# Albrecht Drill Chuck Help



## David (Oct 12, 2013)

I had a mishap on the mill the other day and the R8 shank spun out of the chuck.  The drill bit caught in mild steel as it broke through and crashed before I could react!

The problem is that I can't get the chuck to release the bit.  Im guessing that the torque may have sprung the jaws to a point of not allowing the unscrewing mechanism to work.

I have placed the drill bit in the vise and put as much pressure as I felt comfortable with to brake it loose but no luck.  

I don't care about the drill bit but would like to save the chuck if possible.  Any ideas on how to fix this careless mistake?


----------



## DAN_IN_MN (Oct 12, 2013)

PM sent.


----------



## mikey (Oct 13, 2013)

Dave, if it was me I would remove the rear collar and make a fixture to lock it in a vise. Then I would either try a strap wrench to get the hood loose or make another fixture to clamp onto the hood to break it loose. Here is what I have used to get stubborn hoods off and they work well. The smaller fixture clamps onto the body where the rear collar fits and is locked in a vise. The larger one clamps onto the hood near the top of the knurled section with a C-clamp; a few taps with a hammer on the clamp should move the hood. I have yet to see an Albrecht that I couldn't loosen with these plates.

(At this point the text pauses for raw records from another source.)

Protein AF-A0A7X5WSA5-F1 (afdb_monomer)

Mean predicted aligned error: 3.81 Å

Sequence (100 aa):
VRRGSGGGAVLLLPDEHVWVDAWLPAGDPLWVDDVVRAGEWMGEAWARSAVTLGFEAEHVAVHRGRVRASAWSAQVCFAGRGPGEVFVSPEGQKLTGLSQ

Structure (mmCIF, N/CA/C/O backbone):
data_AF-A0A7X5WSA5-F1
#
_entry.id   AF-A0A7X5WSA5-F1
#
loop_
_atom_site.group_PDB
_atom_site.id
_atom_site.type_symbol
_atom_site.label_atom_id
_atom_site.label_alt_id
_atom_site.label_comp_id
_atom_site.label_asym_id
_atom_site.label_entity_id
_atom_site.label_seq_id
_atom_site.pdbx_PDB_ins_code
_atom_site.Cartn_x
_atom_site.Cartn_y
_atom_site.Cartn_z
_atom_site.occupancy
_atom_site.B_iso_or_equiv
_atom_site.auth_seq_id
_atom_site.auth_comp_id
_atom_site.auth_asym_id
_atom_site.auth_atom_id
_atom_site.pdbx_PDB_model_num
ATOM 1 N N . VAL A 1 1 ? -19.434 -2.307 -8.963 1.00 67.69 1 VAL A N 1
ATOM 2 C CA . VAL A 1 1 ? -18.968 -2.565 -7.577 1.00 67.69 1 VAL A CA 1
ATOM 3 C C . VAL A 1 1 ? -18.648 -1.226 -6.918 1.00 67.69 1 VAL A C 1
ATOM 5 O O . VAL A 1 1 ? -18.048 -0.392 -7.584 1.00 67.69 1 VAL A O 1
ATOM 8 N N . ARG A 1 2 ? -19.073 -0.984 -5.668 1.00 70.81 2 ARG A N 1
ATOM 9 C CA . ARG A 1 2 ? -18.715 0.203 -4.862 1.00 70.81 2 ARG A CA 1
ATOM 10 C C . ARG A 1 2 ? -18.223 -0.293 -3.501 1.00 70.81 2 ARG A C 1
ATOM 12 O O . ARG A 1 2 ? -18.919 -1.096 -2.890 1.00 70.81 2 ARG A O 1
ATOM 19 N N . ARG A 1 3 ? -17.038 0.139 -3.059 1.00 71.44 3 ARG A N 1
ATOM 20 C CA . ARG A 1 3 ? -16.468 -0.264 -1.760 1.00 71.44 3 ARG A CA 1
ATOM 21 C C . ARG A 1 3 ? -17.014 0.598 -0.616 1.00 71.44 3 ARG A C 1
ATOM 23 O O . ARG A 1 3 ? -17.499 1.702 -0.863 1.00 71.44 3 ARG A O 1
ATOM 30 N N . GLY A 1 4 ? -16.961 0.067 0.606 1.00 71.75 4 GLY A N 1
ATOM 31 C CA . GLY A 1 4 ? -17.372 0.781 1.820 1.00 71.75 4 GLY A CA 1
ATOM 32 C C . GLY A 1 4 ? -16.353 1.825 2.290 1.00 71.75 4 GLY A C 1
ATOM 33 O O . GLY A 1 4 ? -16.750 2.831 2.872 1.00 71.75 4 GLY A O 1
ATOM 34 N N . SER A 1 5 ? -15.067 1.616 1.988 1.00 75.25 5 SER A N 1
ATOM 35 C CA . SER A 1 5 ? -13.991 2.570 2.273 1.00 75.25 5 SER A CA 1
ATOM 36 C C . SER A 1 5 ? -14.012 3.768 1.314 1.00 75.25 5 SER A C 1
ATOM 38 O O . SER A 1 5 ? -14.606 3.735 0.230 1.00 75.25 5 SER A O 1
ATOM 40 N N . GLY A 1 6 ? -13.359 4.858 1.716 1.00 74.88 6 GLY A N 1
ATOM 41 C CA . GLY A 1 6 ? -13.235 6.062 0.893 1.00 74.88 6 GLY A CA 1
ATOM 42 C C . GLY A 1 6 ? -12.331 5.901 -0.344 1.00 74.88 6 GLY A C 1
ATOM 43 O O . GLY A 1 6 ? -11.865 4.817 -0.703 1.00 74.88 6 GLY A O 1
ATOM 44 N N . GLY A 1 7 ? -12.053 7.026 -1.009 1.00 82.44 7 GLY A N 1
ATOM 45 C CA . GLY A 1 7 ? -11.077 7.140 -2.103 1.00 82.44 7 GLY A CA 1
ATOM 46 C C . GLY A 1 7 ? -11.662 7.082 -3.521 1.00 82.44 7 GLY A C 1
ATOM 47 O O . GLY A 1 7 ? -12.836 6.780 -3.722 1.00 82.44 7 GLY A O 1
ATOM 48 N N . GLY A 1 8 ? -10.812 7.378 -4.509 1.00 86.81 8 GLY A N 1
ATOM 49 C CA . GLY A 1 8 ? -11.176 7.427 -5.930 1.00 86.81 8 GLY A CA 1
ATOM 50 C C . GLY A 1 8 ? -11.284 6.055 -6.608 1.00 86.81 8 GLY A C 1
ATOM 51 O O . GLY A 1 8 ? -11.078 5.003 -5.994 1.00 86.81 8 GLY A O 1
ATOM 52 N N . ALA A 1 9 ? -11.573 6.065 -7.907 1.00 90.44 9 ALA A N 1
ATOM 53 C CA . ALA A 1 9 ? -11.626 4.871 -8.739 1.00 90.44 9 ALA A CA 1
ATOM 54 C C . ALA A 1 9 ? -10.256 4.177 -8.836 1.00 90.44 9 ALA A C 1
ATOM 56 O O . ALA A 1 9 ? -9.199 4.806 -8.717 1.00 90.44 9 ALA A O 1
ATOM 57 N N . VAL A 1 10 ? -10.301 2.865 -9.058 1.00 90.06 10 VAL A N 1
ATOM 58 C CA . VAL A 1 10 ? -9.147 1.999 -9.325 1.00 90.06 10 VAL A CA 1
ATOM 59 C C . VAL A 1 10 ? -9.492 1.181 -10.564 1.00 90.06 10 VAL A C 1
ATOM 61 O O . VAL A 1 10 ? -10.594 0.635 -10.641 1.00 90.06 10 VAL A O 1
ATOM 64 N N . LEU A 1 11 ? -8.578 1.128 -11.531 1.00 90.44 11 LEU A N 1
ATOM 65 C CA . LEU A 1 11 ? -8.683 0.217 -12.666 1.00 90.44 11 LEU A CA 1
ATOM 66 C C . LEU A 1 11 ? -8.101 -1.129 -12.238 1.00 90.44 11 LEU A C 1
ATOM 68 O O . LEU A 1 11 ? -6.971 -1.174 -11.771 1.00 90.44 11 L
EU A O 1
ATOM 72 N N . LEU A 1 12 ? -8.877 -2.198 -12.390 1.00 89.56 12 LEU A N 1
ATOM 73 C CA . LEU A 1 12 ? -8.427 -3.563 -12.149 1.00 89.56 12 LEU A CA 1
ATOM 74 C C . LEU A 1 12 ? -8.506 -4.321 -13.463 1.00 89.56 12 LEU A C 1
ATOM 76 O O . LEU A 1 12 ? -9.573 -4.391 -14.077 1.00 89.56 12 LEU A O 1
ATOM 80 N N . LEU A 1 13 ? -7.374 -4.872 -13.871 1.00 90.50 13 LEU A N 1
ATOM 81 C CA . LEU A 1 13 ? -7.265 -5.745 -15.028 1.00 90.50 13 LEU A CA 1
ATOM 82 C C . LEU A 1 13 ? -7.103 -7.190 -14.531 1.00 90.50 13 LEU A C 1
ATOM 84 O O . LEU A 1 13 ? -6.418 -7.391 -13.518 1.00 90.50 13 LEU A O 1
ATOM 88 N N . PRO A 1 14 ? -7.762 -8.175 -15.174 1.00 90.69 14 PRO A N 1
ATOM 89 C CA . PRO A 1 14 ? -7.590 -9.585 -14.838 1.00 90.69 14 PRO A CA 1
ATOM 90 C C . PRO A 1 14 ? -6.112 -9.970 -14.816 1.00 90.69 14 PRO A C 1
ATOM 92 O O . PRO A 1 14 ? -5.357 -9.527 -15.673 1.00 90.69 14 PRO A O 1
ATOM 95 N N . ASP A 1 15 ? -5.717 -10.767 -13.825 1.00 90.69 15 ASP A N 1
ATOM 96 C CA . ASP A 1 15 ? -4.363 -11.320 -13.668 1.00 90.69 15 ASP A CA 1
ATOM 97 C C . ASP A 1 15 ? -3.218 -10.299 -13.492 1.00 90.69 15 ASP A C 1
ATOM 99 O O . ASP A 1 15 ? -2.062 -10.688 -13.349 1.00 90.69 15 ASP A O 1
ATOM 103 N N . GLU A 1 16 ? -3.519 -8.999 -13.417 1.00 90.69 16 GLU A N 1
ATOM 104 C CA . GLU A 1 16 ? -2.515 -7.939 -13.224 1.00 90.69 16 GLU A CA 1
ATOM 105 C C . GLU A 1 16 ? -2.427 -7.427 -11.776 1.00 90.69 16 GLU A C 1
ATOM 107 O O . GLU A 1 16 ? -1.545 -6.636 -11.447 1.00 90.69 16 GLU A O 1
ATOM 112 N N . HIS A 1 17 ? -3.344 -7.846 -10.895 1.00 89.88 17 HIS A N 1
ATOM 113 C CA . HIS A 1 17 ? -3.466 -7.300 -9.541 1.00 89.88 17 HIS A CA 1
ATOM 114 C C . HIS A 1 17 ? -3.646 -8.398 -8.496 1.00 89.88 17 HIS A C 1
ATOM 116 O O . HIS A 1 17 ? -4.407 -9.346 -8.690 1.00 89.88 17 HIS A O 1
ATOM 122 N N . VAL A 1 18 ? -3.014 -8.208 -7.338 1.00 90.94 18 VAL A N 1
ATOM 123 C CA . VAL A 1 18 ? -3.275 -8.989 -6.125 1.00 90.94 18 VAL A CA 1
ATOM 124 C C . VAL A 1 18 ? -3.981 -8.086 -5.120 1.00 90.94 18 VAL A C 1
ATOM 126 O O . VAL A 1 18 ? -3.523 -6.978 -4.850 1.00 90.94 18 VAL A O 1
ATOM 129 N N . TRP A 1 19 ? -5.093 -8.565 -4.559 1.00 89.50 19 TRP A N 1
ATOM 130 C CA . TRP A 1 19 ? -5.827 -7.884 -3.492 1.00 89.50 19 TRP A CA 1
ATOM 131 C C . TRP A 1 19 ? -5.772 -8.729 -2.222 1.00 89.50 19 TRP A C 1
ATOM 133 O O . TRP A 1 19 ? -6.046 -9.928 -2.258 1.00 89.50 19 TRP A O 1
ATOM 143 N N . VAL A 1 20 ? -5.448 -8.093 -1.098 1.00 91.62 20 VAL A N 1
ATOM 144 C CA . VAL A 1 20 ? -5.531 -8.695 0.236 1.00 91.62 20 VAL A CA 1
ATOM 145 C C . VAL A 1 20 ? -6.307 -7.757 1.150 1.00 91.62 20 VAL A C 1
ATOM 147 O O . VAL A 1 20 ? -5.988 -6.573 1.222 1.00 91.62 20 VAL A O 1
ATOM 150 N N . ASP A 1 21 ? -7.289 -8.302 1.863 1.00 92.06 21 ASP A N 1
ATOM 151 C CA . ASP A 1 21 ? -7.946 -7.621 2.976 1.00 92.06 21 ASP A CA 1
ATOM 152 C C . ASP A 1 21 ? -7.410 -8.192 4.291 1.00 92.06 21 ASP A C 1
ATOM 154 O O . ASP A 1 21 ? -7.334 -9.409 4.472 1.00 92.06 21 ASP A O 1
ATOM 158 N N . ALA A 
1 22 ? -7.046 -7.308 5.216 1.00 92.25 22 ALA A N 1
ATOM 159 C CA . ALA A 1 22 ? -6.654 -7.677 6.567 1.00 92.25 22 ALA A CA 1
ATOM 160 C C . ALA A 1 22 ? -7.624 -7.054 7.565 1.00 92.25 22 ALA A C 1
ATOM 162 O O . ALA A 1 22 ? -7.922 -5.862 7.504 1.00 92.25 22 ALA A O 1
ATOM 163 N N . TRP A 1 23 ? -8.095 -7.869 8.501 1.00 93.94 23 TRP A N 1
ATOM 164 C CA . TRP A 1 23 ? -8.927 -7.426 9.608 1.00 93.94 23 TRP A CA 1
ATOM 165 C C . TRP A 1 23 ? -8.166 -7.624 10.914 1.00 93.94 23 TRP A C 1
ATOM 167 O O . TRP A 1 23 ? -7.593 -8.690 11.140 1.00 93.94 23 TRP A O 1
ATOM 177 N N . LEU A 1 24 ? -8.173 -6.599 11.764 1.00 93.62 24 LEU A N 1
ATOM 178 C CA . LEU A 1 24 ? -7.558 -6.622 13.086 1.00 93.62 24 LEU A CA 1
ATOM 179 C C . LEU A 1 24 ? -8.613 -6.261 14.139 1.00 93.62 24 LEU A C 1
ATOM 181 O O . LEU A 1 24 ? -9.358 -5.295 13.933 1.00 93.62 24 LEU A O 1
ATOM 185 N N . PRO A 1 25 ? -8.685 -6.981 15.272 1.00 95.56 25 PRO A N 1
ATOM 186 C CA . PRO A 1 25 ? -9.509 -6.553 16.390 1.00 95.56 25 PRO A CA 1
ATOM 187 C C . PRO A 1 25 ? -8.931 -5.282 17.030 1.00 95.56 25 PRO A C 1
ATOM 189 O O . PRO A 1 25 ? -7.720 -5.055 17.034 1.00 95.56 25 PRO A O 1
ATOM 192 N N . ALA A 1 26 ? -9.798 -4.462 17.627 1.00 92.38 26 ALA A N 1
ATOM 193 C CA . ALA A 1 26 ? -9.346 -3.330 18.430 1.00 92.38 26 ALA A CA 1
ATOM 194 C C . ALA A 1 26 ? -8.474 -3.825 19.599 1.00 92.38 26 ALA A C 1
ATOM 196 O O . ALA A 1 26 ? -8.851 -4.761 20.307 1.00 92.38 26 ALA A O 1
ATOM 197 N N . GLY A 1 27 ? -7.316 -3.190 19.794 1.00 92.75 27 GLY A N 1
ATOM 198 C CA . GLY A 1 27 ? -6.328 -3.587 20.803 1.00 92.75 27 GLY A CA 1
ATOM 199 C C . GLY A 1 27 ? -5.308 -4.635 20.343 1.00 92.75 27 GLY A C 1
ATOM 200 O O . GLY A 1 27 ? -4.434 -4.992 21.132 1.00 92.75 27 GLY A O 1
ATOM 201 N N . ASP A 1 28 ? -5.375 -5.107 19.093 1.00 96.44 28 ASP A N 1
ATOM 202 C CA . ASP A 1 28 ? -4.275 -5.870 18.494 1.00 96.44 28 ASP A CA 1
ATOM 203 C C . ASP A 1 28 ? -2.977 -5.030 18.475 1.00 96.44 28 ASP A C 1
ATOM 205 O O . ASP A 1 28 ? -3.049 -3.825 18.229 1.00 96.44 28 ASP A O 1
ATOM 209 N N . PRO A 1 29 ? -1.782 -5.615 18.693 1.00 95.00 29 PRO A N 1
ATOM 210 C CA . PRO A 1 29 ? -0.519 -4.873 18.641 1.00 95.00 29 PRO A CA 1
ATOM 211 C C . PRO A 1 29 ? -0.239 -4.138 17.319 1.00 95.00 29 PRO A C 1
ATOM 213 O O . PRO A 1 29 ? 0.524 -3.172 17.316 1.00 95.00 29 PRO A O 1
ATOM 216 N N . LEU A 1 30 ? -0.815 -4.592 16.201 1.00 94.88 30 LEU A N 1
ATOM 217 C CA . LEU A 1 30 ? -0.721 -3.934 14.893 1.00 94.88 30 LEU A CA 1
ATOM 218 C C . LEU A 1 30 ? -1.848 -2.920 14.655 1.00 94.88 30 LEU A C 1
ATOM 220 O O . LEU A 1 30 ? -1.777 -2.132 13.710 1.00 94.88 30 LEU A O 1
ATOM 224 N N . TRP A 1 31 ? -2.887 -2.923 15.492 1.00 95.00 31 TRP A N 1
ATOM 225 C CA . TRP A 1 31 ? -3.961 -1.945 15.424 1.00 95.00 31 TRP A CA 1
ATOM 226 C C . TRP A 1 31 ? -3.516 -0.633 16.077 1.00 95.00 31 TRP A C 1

It may be possible that the guide pin is now bent, making releasing the jaws a challenge. Once you get the hood off you can replace the pin with a roll pin cut to size. 

I hope the taper socket isn't too messed up.

Good luck!


----------



## 4GSR (Oct 13, 2013)

I love Albrecht chucks to death!  But they are not designed to hold and grab bits larger than the shank size inserted into the chuck.

As precision as they are, I wouldn't use them for any drill bits larger than 1/2" for a 1/2" capacity chuck.  Any heavy drilling like with S & D bits, I get my 16N out for the job!

Just my two bits worth!


----------



## David (Oct 13, 2013)

Thanks Dan and Mikey for the information.  I may have to try your fixtures Mikey because it will not break loose and I have really twisted on it.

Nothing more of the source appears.